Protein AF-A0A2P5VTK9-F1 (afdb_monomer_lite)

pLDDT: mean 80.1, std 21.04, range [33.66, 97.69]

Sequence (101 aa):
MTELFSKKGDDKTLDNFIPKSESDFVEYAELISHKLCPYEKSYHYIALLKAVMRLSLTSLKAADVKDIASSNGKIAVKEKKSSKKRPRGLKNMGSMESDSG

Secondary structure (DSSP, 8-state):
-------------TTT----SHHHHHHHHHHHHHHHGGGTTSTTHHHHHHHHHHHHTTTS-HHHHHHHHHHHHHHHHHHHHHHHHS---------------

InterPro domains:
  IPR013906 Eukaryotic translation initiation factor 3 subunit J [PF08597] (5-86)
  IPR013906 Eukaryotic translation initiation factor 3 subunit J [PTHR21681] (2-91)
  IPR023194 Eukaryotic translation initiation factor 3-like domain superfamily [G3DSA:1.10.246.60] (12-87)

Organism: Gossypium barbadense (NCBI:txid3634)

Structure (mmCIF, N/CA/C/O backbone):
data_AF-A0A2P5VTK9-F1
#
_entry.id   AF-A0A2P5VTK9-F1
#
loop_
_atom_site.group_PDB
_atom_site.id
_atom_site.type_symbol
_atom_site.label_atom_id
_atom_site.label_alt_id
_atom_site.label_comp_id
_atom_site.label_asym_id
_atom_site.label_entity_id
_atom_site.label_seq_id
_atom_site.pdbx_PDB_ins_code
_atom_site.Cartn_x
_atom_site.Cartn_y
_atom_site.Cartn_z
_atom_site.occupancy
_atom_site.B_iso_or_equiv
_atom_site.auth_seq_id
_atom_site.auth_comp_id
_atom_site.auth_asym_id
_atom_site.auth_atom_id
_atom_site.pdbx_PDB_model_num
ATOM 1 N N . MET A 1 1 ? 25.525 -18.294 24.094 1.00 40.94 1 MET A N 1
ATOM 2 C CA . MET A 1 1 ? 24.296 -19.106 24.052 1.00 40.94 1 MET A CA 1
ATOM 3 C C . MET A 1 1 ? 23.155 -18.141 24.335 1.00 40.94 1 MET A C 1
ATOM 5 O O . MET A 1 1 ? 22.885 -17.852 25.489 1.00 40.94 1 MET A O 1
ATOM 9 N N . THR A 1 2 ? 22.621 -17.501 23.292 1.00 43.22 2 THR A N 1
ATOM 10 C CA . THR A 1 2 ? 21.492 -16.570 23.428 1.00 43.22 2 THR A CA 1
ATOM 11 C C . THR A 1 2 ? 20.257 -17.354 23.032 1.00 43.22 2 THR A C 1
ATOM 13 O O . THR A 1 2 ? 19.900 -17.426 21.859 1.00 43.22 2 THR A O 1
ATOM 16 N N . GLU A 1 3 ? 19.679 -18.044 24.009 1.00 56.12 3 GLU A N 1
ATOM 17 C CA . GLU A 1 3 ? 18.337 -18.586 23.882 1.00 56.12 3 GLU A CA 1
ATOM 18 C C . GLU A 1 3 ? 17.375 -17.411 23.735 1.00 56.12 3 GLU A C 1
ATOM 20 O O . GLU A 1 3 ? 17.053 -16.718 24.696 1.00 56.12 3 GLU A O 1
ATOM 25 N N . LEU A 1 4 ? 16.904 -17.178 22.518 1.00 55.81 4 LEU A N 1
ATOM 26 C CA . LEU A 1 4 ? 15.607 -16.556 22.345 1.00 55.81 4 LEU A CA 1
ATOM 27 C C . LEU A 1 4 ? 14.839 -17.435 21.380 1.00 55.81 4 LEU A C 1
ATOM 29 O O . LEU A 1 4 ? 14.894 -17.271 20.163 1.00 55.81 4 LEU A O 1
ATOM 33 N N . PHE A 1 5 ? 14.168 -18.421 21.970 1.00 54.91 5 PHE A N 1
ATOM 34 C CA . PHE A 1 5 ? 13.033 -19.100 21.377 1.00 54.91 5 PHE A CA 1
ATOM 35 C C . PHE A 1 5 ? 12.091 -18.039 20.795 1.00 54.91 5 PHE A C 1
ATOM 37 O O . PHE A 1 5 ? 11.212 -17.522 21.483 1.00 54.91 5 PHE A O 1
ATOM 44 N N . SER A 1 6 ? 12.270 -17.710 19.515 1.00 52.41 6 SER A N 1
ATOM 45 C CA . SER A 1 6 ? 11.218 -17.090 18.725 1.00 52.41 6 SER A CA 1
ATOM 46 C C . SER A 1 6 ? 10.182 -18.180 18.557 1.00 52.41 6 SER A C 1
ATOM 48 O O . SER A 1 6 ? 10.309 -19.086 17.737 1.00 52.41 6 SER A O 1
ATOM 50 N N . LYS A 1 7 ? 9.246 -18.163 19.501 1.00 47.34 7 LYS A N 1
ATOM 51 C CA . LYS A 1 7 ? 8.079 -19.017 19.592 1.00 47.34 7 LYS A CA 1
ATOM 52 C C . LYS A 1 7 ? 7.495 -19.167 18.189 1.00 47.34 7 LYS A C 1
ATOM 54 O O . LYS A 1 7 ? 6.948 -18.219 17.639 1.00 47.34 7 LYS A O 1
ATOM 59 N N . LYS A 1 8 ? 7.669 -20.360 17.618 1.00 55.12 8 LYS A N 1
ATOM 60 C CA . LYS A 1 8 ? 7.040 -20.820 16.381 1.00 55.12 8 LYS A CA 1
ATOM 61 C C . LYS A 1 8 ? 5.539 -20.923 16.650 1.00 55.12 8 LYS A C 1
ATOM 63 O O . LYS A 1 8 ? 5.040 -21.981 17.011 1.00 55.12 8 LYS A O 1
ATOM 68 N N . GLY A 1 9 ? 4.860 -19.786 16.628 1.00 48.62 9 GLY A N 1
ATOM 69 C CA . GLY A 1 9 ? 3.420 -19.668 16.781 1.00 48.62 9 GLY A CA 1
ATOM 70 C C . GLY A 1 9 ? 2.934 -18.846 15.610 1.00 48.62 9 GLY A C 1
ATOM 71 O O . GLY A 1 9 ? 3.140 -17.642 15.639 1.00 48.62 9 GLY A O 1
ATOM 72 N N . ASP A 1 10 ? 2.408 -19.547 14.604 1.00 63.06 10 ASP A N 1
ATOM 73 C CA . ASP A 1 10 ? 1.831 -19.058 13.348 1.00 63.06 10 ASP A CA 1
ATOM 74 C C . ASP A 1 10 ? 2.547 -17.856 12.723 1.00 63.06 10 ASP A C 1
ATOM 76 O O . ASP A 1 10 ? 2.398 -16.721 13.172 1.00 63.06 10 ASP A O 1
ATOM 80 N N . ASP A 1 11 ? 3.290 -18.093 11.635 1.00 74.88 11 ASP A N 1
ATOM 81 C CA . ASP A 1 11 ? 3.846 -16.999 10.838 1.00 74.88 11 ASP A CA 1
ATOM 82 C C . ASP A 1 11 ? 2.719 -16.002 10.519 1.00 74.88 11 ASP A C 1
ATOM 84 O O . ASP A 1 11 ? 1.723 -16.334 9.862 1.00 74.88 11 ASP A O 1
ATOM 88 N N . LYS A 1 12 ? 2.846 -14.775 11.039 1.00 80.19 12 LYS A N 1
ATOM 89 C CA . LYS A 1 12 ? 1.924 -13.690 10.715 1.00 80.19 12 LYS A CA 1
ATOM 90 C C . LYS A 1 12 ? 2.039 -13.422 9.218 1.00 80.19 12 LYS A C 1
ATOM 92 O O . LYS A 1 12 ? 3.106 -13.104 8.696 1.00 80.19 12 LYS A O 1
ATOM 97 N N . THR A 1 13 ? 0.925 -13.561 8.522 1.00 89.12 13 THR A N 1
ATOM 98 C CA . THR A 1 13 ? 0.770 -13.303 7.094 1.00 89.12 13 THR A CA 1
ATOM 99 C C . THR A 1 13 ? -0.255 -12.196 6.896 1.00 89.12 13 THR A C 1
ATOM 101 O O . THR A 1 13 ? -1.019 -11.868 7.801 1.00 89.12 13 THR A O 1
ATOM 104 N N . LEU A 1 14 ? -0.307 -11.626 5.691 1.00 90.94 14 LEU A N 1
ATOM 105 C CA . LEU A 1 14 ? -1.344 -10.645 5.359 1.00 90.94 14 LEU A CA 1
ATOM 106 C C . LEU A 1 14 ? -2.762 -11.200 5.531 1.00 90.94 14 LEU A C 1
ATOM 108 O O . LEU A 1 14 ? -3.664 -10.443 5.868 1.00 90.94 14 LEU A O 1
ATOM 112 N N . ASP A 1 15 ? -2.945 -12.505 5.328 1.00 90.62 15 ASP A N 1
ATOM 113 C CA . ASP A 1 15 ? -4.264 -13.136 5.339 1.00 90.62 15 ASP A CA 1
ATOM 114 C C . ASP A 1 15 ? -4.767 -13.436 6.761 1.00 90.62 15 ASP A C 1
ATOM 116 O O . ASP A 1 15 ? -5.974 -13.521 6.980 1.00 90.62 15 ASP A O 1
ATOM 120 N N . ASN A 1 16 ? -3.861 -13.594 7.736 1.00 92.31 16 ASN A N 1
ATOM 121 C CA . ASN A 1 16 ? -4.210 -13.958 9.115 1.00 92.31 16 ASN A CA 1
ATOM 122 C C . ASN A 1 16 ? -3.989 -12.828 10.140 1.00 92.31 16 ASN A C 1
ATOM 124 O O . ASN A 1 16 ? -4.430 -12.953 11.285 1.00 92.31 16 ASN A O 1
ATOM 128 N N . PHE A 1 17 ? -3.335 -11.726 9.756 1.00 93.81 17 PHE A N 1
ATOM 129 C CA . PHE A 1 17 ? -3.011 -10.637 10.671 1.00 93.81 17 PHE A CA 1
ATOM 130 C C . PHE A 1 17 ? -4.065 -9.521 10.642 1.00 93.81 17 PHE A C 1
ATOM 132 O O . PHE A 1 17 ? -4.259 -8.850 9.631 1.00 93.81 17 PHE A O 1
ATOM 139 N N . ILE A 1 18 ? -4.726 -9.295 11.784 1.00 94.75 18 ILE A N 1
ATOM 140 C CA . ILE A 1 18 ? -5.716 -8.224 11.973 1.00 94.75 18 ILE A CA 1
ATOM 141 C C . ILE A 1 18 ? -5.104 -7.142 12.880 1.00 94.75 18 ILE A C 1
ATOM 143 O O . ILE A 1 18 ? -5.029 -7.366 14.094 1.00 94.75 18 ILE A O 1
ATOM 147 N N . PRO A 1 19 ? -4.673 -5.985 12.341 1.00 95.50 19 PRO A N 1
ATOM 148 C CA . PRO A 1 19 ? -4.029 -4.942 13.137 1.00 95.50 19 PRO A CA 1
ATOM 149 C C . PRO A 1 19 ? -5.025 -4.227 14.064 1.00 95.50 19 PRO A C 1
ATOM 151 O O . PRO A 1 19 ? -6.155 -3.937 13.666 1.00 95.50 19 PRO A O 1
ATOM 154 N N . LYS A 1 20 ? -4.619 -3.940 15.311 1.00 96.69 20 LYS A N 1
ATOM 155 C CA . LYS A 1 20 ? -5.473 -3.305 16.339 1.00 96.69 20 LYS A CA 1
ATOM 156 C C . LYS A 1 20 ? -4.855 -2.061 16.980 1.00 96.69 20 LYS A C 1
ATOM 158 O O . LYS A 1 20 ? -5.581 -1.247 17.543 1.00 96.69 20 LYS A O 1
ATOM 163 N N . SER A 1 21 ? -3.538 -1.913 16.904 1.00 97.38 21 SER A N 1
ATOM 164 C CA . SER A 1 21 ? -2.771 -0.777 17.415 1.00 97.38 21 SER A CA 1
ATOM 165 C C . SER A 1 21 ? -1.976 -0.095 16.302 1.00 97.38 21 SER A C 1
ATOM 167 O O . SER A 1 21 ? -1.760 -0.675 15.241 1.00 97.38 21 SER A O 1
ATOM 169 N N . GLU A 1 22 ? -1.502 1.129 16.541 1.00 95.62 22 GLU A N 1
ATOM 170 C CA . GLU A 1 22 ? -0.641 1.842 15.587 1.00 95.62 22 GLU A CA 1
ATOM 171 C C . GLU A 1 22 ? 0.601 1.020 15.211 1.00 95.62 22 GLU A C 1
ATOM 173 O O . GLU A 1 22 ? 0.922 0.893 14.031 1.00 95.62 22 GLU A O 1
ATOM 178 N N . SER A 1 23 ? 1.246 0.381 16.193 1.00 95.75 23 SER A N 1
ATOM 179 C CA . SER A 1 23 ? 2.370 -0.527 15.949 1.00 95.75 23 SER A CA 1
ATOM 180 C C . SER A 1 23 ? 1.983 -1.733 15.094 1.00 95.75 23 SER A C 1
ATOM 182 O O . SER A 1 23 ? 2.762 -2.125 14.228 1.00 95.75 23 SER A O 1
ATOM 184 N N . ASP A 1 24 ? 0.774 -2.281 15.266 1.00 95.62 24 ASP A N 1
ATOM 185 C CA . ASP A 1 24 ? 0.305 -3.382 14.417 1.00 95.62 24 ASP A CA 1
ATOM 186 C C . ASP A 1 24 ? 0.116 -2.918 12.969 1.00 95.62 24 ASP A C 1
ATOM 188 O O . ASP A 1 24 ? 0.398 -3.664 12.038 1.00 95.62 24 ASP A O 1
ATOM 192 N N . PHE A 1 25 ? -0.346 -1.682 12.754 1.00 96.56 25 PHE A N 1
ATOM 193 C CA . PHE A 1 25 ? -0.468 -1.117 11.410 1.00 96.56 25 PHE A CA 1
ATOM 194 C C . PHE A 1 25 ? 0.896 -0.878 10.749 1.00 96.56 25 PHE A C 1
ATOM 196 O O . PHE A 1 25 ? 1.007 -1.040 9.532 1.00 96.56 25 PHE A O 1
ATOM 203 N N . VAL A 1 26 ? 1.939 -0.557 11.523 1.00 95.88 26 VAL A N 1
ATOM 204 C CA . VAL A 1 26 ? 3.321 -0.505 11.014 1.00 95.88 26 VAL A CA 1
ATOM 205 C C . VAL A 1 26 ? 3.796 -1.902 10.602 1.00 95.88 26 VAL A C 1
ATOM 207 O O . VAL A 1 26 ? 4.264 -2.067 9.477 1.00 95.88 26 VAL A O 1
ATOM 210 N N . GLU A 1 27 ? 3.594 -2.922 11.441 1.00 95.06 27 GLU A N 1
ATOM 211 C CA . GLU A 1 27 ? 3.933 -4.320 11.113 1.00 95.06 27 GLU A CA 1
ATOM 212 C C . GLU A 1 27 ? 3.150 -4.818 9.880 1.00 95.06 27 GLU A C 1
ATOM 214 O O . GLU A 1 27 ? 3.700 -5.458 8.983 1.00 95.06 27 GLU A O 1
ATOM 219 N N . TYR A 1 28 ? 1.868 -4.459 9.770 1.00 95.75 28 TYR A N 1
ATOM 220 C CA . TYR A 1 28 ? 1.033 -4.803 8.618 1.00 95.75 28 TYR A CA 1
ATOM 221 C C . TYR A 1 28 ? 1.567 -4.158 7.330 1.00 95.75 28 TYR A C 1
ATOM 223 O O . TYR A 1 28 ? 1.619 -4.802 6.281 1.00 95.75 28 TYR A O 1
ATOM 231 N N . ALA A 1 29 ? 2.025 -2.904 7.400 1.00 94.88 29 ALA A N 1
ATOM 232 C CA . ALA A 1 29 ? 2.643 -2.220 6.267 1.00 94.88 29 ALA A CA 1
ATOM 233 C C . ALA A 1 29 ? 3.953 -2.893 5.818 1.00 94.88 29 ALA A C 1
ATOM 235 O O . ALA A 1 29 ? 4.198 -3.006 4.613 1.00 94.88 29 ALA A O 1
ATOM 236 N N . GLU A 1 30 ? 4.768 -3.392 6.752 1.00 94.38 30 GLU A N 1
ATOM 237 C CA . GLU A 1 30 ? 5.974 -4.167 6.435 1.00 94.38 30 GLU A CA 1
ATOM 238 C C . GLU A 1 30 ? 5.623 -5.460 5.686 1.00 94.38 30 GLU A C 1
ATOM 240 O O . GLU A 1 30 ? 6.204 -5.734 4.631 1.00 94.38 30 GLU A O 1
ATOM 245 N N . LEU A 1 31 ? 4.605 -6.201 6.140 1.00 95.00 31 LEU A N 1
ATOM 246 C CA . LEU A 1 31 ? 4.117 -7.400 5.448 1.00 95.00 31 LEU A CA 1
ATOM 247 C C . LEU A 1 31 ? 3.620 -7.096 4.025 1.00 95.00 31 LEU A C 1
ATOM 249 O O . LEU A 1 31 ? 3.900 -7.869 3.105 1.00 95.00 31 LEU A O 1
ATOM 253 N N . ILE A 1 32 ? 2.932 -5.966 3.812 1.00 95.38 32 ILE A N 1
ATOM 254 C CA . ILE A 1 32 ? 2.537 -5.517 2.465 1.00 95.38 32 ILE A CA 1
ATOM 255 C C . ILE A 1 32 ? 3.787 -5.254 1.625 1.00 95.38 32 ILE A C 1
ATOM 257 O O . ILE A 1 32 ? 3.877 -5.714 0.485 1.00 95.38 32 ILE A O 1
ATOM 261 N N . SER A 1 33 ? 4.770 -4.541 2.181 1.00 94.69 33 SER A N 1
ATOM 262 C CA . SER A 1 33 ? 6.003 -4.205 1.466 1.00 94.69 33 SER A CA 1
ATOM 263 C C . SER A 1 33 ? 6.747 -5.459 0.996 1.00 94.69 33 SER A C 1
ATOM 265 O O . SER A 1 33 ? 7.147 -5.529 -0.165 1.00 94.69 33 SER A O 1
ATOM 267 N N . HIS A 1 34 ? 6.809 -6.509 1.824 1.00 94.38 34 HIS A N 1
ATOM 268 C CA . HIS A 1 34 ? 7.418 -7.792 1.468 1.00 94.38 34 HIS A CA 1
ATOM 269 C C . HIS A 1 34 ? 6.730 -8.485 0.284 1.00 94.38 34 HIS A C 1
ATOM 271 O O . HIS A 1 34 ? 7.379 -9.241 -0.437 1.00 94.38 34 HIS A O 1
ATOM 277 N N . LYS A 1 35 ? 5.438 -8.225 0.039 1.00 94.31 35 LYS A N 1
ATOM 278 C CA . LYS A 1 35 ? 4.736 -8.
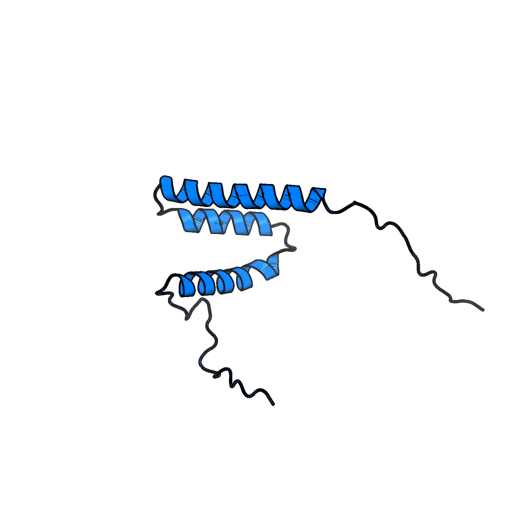731 -1.152 1.00 94.31 35 LYS A CA 1
ATOM 279 C C . LYS A 1 35 ? 4.979 -7.888 -2.399 1.00 94.31 35 LYS A C 1
ATOM 281 O O . LYS A 1 35 ? 4.883 -8.422 -3.498 1.00 94.31 35 LYS A O 1
ATOM 286 N N . LEU A 1 36 ? 5.285 -6.600 -2.254 1.00 96.38 36 LEU A N 1
ATOM 287 C CA . LEU A 1 36 ? 5.485 -5.687 -3.383 1.00 96.38 36 LEU A CA 1
ATOM 288 C C . LEU A 1 36 ? 6.948 -5.649 -3.853 1.00 96.38 36 LEU A C 1
ATOM 290 O O . LEU A 1 36 ? 7.200 -5.724 -5.055 1.00 96.38 36 LEU A O 1
ATOM 294 N N . CYS A 1 37 ? 7.912 -5.589 -2.929 1.00 95.38 37 CYS A N 1
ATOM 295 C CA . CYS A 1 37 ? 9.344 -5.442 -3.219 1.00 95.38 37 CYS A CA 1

##############################

| Task description |
Reproduce exactly, please, only the lines from the start of the data above to the line that contains "ATOM 16 N N", with both ends kept.

| Result of this task |
Protein AF-A0A2P5VTK9-F1 (afdb_monomer_lite)

pLDDT: mean 80.1, std 21.04, range [33.66, 97.69]

Sequence (101 aa):
MTELFSKKGDDKTLDNFIPKSESDFVEYAELISHKLCPYEKSYHYIALLKAVMRLSLTSLKAADVKDIASSNGKIAVKEKKSSKKRPRGLKNMGSMESDSG

Secondary structure (DSSP, 8-state):
-------------TTT----SHHHHHHHHHHHHHHHGGGTTSTTHHHHHHHHHHHHTTTS-HHHHHHHHHHHHHHHHHHHHHHHHS---------------

InterPro domains:
  IPR013906 Eukaryotic translation initiation factor 3 subunit J [PF08597] (5-86)
  IPR013906 Eukaryotic translation initiation factor 3 subunit J [PTHR21681] (2-91)
  IPR023194 Eukaryotic translation initiation factor 3-like domain superfamily [G3DSA:1.10.246.60] (12-87)

Organism: Gossypium barbadense (NCBI:txid3634)

Structure (mmCIF, N/CA/C/O backbone):
data_AF-A0A2P5VTK9-F1
#
_entry.id   AF-A0A2P5VTK9-F1
#
loop_
_atom_site.group_PDB
_atom_site.id
_atom_site.type_symbol
_atom_site.label_atom_id
_atom_site.label_alt_id
_atom_site.label_comp_id
_atom_site.label_asym_id
_atom_site.label_entity_id
_atom_site.label_seq_id
_atom_site.pdbx_PDB_ins_code
_atom_site.Cartn_x
_atom_site.Cartn_y
_atom_site.Cartn_z
_atom_site.occupancy
_atom_site.B_iso_or_equiv
_atom_site.auth_seq_id
_atom_site.auth_comp_id
_atom_site.auth_asym_id
_atom_site.auth_atom_id
_atom_site.pdbx_PDB_model_num
ATOM 1 N N . MET A 1 1 ? 25.525 -18.294 24.094 1.00 40.94 1 MET A N 1
ATOM 2 C CA . MET A 1 1 ? 24.296 -19.106 24.052 1.00 40.94 1 MET A CA 1
ATOM 3 C C . MET A 1 1 ? 23.155 -18.141 24.335 1.00 40.94 1 MET A C 1
ATOM 5 O O . MET A 1 1 ? 22.885 -17.852 25.489 1.00 40.94 1 MET A O 1
ATOM 9 N N . THR A 1 2 ? 22.621 -17.501 23.292 1.00 43.22 2 THR A N 1
ATOM 10 C CA . THR A 1 2 ? 21.492 -16.570 23.428 1.00 43.22 2 THR A CA 1
ATOM 11 C C . THR A 1 2 ? 20.257 -17.354 23.032 1.00 43.22 2 THR A C 1
ATOM 13 O O . THR A 1 2 ? 19.900 -17.426 21.859 1.00 43.22 2 THR A O 1
ATOM 16 N N . GLU A 1 3 ? 19.679 -18.044 24.009 1.00 56.12 3 GLU A N 1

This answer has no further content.